The following is a speech that Senator Sam Ervin gave on the floor of the US Senate in 1967. This was the year that Senator Sam felt compelled to oppose powerful Republican Senator Everett Dirksen's effort to get footing for a constitutional amendment permitting prayer in the public schools. After researching the amendment, Sam, a constitutional attorney and authority in the Senate, came to the conclusion that the Founding Fathers intended the wall between church and state to be absolute. In your mind's eye, see him, hear him now, as Sam took to the Senate floor against Senator Dirkson with the following statement, which some call his greatest Senate speech, and a poignant statement of Sam's religious belief:

"I look at the universe and behold with wonder the life-giving sun, which rises in the east at morn, travels across the sky by day, and sets in the west at eventide; the galaxies of stars, which twinkle in the infinite heavens; the clouds, which bring the soil-refreshing rain; the majestic mountains with the hill at their knees; the rivers, which water pleasant valleys and fertile plains and run endlessly to the sea; the tall trees, which lift leafy arms heavenward to pray; the arbutus and dogwood, which brighten springtime, and the marigolds and roses, which ornament summer; the glory of the leaves and ripened crops of autum; the crystal snowflakes, which descend so gently in the winter; and the other beautiful things past remembering, which adorn the earth."

"I note with awe the order and regularity of the processes of life and nature as the tide ebbs and flows, as the harvest succeeds the seedtime, and as the heavenly bodies move in the orbits without mishap in conformity with natural laws.
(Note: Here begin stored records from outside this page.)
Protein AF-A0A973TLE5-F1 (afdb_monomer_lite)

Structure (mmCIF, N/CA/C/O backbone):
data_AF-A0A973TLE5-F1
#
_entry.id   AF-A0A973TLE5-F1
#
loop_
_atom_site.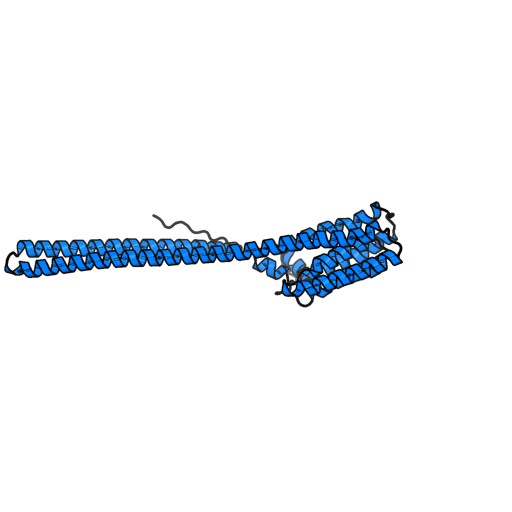group_PDB
_atom_site.id
_atom_site.type_symbol
_atom_site.label_atom_id
_atom_site.label_alt_id
_atom_site.label_comp_id
_atom_site.label_asym_id
_atom_site.label_entity_id
_atom_site.label_seq_id
_atom_site.pdbx_PDB_ins_code
_atom_site.Cartn_x
_atom_site.Cartn_y
_atom_site.Cartn_z
_atom_site.occupancy
_atom_site.B_iso_or_equiv
_atom_site.auth_seq_id
_atom_site.auth_comp_id
_atom_site.auth_asym_id
_atom_site.auth_atom_id
_atom_site.pdbx_PDB_model_num
ATOM 1 N N . MET A 1 1 ? -34.390 -3.800 -36.337 1.00 37.09 1 MET A N 1
ATOM 2 C CA . MET A 1 1 ? -33.011 -3.424 -36.711 1.00 37.09 1 MET A CA 1
ATOM 3 C C . MET A 1 1 ? -32.449 -2.514 -35.631 1.00 37.09 1 MET A C 1
ATOM 5 O O . MET A 1 1 ? -32.993 -1.446 -35.414 1.00 37.09 1 MET A O 1
ATOM 9 N N . HIS A 1 2 ? -31.423 -3.012 -34.938 1.00 38.94 2 HIS A N 1
ATOM 10 C CA . HIS A 1 2 ? -30.396 -2.295 -34.171 1.00 38.94 2 HIS A CA 1
ATOM 11 C C . HIS A 1 2 ? -30.803 -1.208 -33.163 1.00 38.94 2 HIS A C 1
ATOM 13 O O . HIS A 1 2 ? -30.685 -0.018 -33.423 1.00 38.94 2 HIS A O 1
ATOM 19 N N . ALA A 1 3 ? -31.097 -1.648 -31.936 1.00 36.25 3 ALA A N 1
ATOM 20 C CA . ALA A 1 3 ? -30.756 -0.890 -30.735 1.00 36.25 3 ALA A CA 1
ATOM 21 C C . ALA A 1 3 ? -29.357 -1.334 -30.262 1.00 36.25 3 ALA A C 1
ATOM 23 O O . ALA A 1 3 ? -29.220 -2.235 -29.434 1.00 36.25 3 ALA A O 1
ATOM 24 N N . GLU A 1 4 ? -28.297 -0.753 -30.833 1.00 42.09 4 GLU A N 1
ATOM 25 C CA . GLU A 1 4 ? -26.969 -0.811 -30.212 1.00 42.09 4 GLU A CA 1
ATOM 26 C C . GLU A 1 4 ? -26.992 0.088 -28.973 1.00 42.09 4 GLU A C 1
ATOM 28 O O . GLU A 1 4 ? -26.820 1.304 -29.048 1.00 42.09 4 GLU A O 1
ATOM 33 N N . ALA A 1 5 ? -27.225 -0.528 -27.816 1.00 46.59 5 ALA A N 1
ATOM 34 C CA . ALA A 1 5 ? -27.015 0.105 -26.528 1.00 46.59 5 ALA A CA 1
ATOM 35 C C . ALA A 1 5 ? -25.570 0.626 -26.458 1.00 46.59 5 ALA A C 1
ATOM 37 O O . ALA A 1 5 ? -24.605 -0.150 -26.479 1.00 46.59 5 ALA A O 1
ATOM 38 N N . GLN A 1 6 ? -25.429 1.951 -26.381 1.00 45.16 6 GLN A N 1
ATOM 39 C CA . GLN A 1 6 ? -24.188 2.642 -26.055 1.00 45.16 6 GLN A CA 1
ATOM 40 C C . GLN A 1 6 ? -23.748 2.228 -24.646 1.00 45.16 6 GLN A C 1
ATOM 42 O O . GLN A 1 6 ? -24.046 2.871 -23.646 1.00 45.16 6 GLN A O 1
ATOM 47 N N . LEU A 1 7 ? -23.040 1.104 -24.563 1.00 46.06 7 LEU A N 1
ATOM 48 C CA . LEU A 1 7 ? -22.257 0.743 -23.390 1.00 46.06 7 LEU A CA 1
ATOM 49 C C . LEU A 1 7 ? -21.232 1.860 -23.142 1.00 46.06 7 LEU A C 1
ATOM 51 O O . LEU A 1 7 ? -20.583 2.288 -24.104 1.00 46.06 7 LEU A O 1
ATOM 55 N N . PRO A 1 8 ? -21.057 2.317 -21.889 1.00 47.75 8 PRO A N 1
ATOM 56 C CA . PRO A 1 8 ? -20.172 3.432 -21.589 1.00 47.75 8 PRO A CA 1
ATOM 57 C C . PRO A 1 8 ? -18.773 3.158 -22.154 1.00 47.75 8 PRO A C 1
ATOM 59 O O . PRO A 1 8 ? -18.275 2.031 -22.099 1.00 47.75 8 PRO A O 1
ATOM 62 N N . LEU A 1 9 ? -18.135 4.181 -22.735 1.00 52.25 9 LEU A N 1
ATOM 63 C CA . LEU A 1 9 ? -16.827 4.094 -23.413 1.00 52.25 9 LEU A CA 1
ATOM 64 C C . LEU A 1 9 ? -15.764 3.340 -22.585 1.00 52.25 9 LEU A C 1
ATOM 66 O O . LEU A 1 9 ? -14.916 2.633 -23.135 1.00 52.25 9 LEU A O 1
ATOM 70 N N . THR A 1 10 ? -15.879 3.400 -21.256 1.00 55.53 10 THR A N 1
ATOM 71 C CA . THR A 1 10 ? -15.060 2.668 -20.282 1.00 55.53 10 THR A CA 1
ATOM 72 C C . THR A 1 10 ? -15.118 1.145 -20.459 1.00 55.53 10 THR A C 1
ATOM 74 O O . THR A 1 10 ? -14.096 0.472 -20.336 1.00 55.53 10 THR A O 1
ATOM 77 N N . THR A 1 11 ? -16.272 0.572 -20.816 1.00 57.72 11 THR A N 1
ATOM 78 C CA . THR A 1 11 ? -16.460 -0.880 -20.971 1.00 57.72 11 THR A CA 1
ATOM 79 C C . THR A 1 11 ? -15.965 -1.406 -22.317 1.00 57.72 11 THR A C 1
ATOM 81 O O . THR A 1 11 ? -15.621 -2.587 -22.417 1.00 57.72 11 THR A O 1
ATOM 84 N N . ARG A 1 12 ? -15.938 -0.568 -23.365 1.00 56.59 12 ARG A N 1
ATOM 85 C CA . ARG A 1 12 ? -15.368 -0.926 -24.678 1.00 56.59 12 ARG A CA 1
ATOM 86 C C . ARG A 1 12 ? -13.841 -0.879 -24.638 1.00 56.59 12 ARG A C 1
ATOM 88 O O . ARG A 1 12 ? -13.212 -1.856 -25.036 1.00 56.59 12 ARG A O 1
ATOM 95 N N . ALA A 1 13 ? -13.256 0.178 -24.067 1.00 56.75 13 ALA A N 1
ATOM 96 C CA . ALA A 1 13 ? -11.809 0.275 -23.870 1.00 56.75 13 ALA A CA 1
ATOM 97 C C . ALA A 1 13 ? -11.284 -0.854 -22.965 1.00 56.75 13 ALA A C 1
ATOM 99 O O . ALA A 1 13 ? -10.343 -1.551 -23.334 1.00 56.75 13 ALA A O 1
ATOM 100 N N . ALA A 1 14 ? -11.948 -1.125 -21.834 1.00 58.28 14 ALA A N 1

I observe with reverence that, despite the feet of clay on which he makes his earthly rounds, man is endowed with the capacity to obey conscience, exercise reason, study holy writings, and aspire to righteous conduct in obedience to spiritual laws."

"On the basis of these things, I affirm with complete conviction that the universe and man are not the haphazard products of blind atoms wandering aimlessly about in chaoes, but, on the contrary, are the creations of God, the Maker of the universe and man."

"Religion adds hope to man's desire for immortality. This desire is not to be attributed simply to the egotism of men, or their fear of the unknown beyond the grave, or their repugnance to the thought of their nothingness after death."

"The pessimistic philosopher Schopenhauer was sadly in error in his caustic comment that "to desire immortality is to desire the eternal perpetuation of a great mistake." The longing for immortality is prompted by the most meritorious motives."

"Life on earth is at best all too short and unfinished. Man entertains high hopes of the abundant life with his loved ones, and undertakes worthwhile things for them and his generation. His high hopes vanish as he is robbed of those he loves by death, and his hands drop the working tools of life while his undertakings are incomplete."

"As a consequence of these things, our hearts cry out that there must be some place after life's fitful fever is over where tears never flow and rainbows never fade where high hopes are realized and worthy tasks are accomplished, and where those we "have loved long since and lost awhile" stay with us forever."

"I revere religion. I revere religion because it gives us these promises and this hope. I would preserve and protect the right of freedom of religion for all men."

Senator Sam J. Ervin, D-NC, Senate Floor, 1967
Some say this speech, singlehandedly, put an end to the move in the Senate in 1967 to begin the process of amending the constitution to put prayer in the public schools. What a splendid statement. In my view, Senator Sam got it right, beautifully right, on all counts.
(Photo above is Senator Sam, Gov. Luther Hodges, and Gov. Kerr Scott).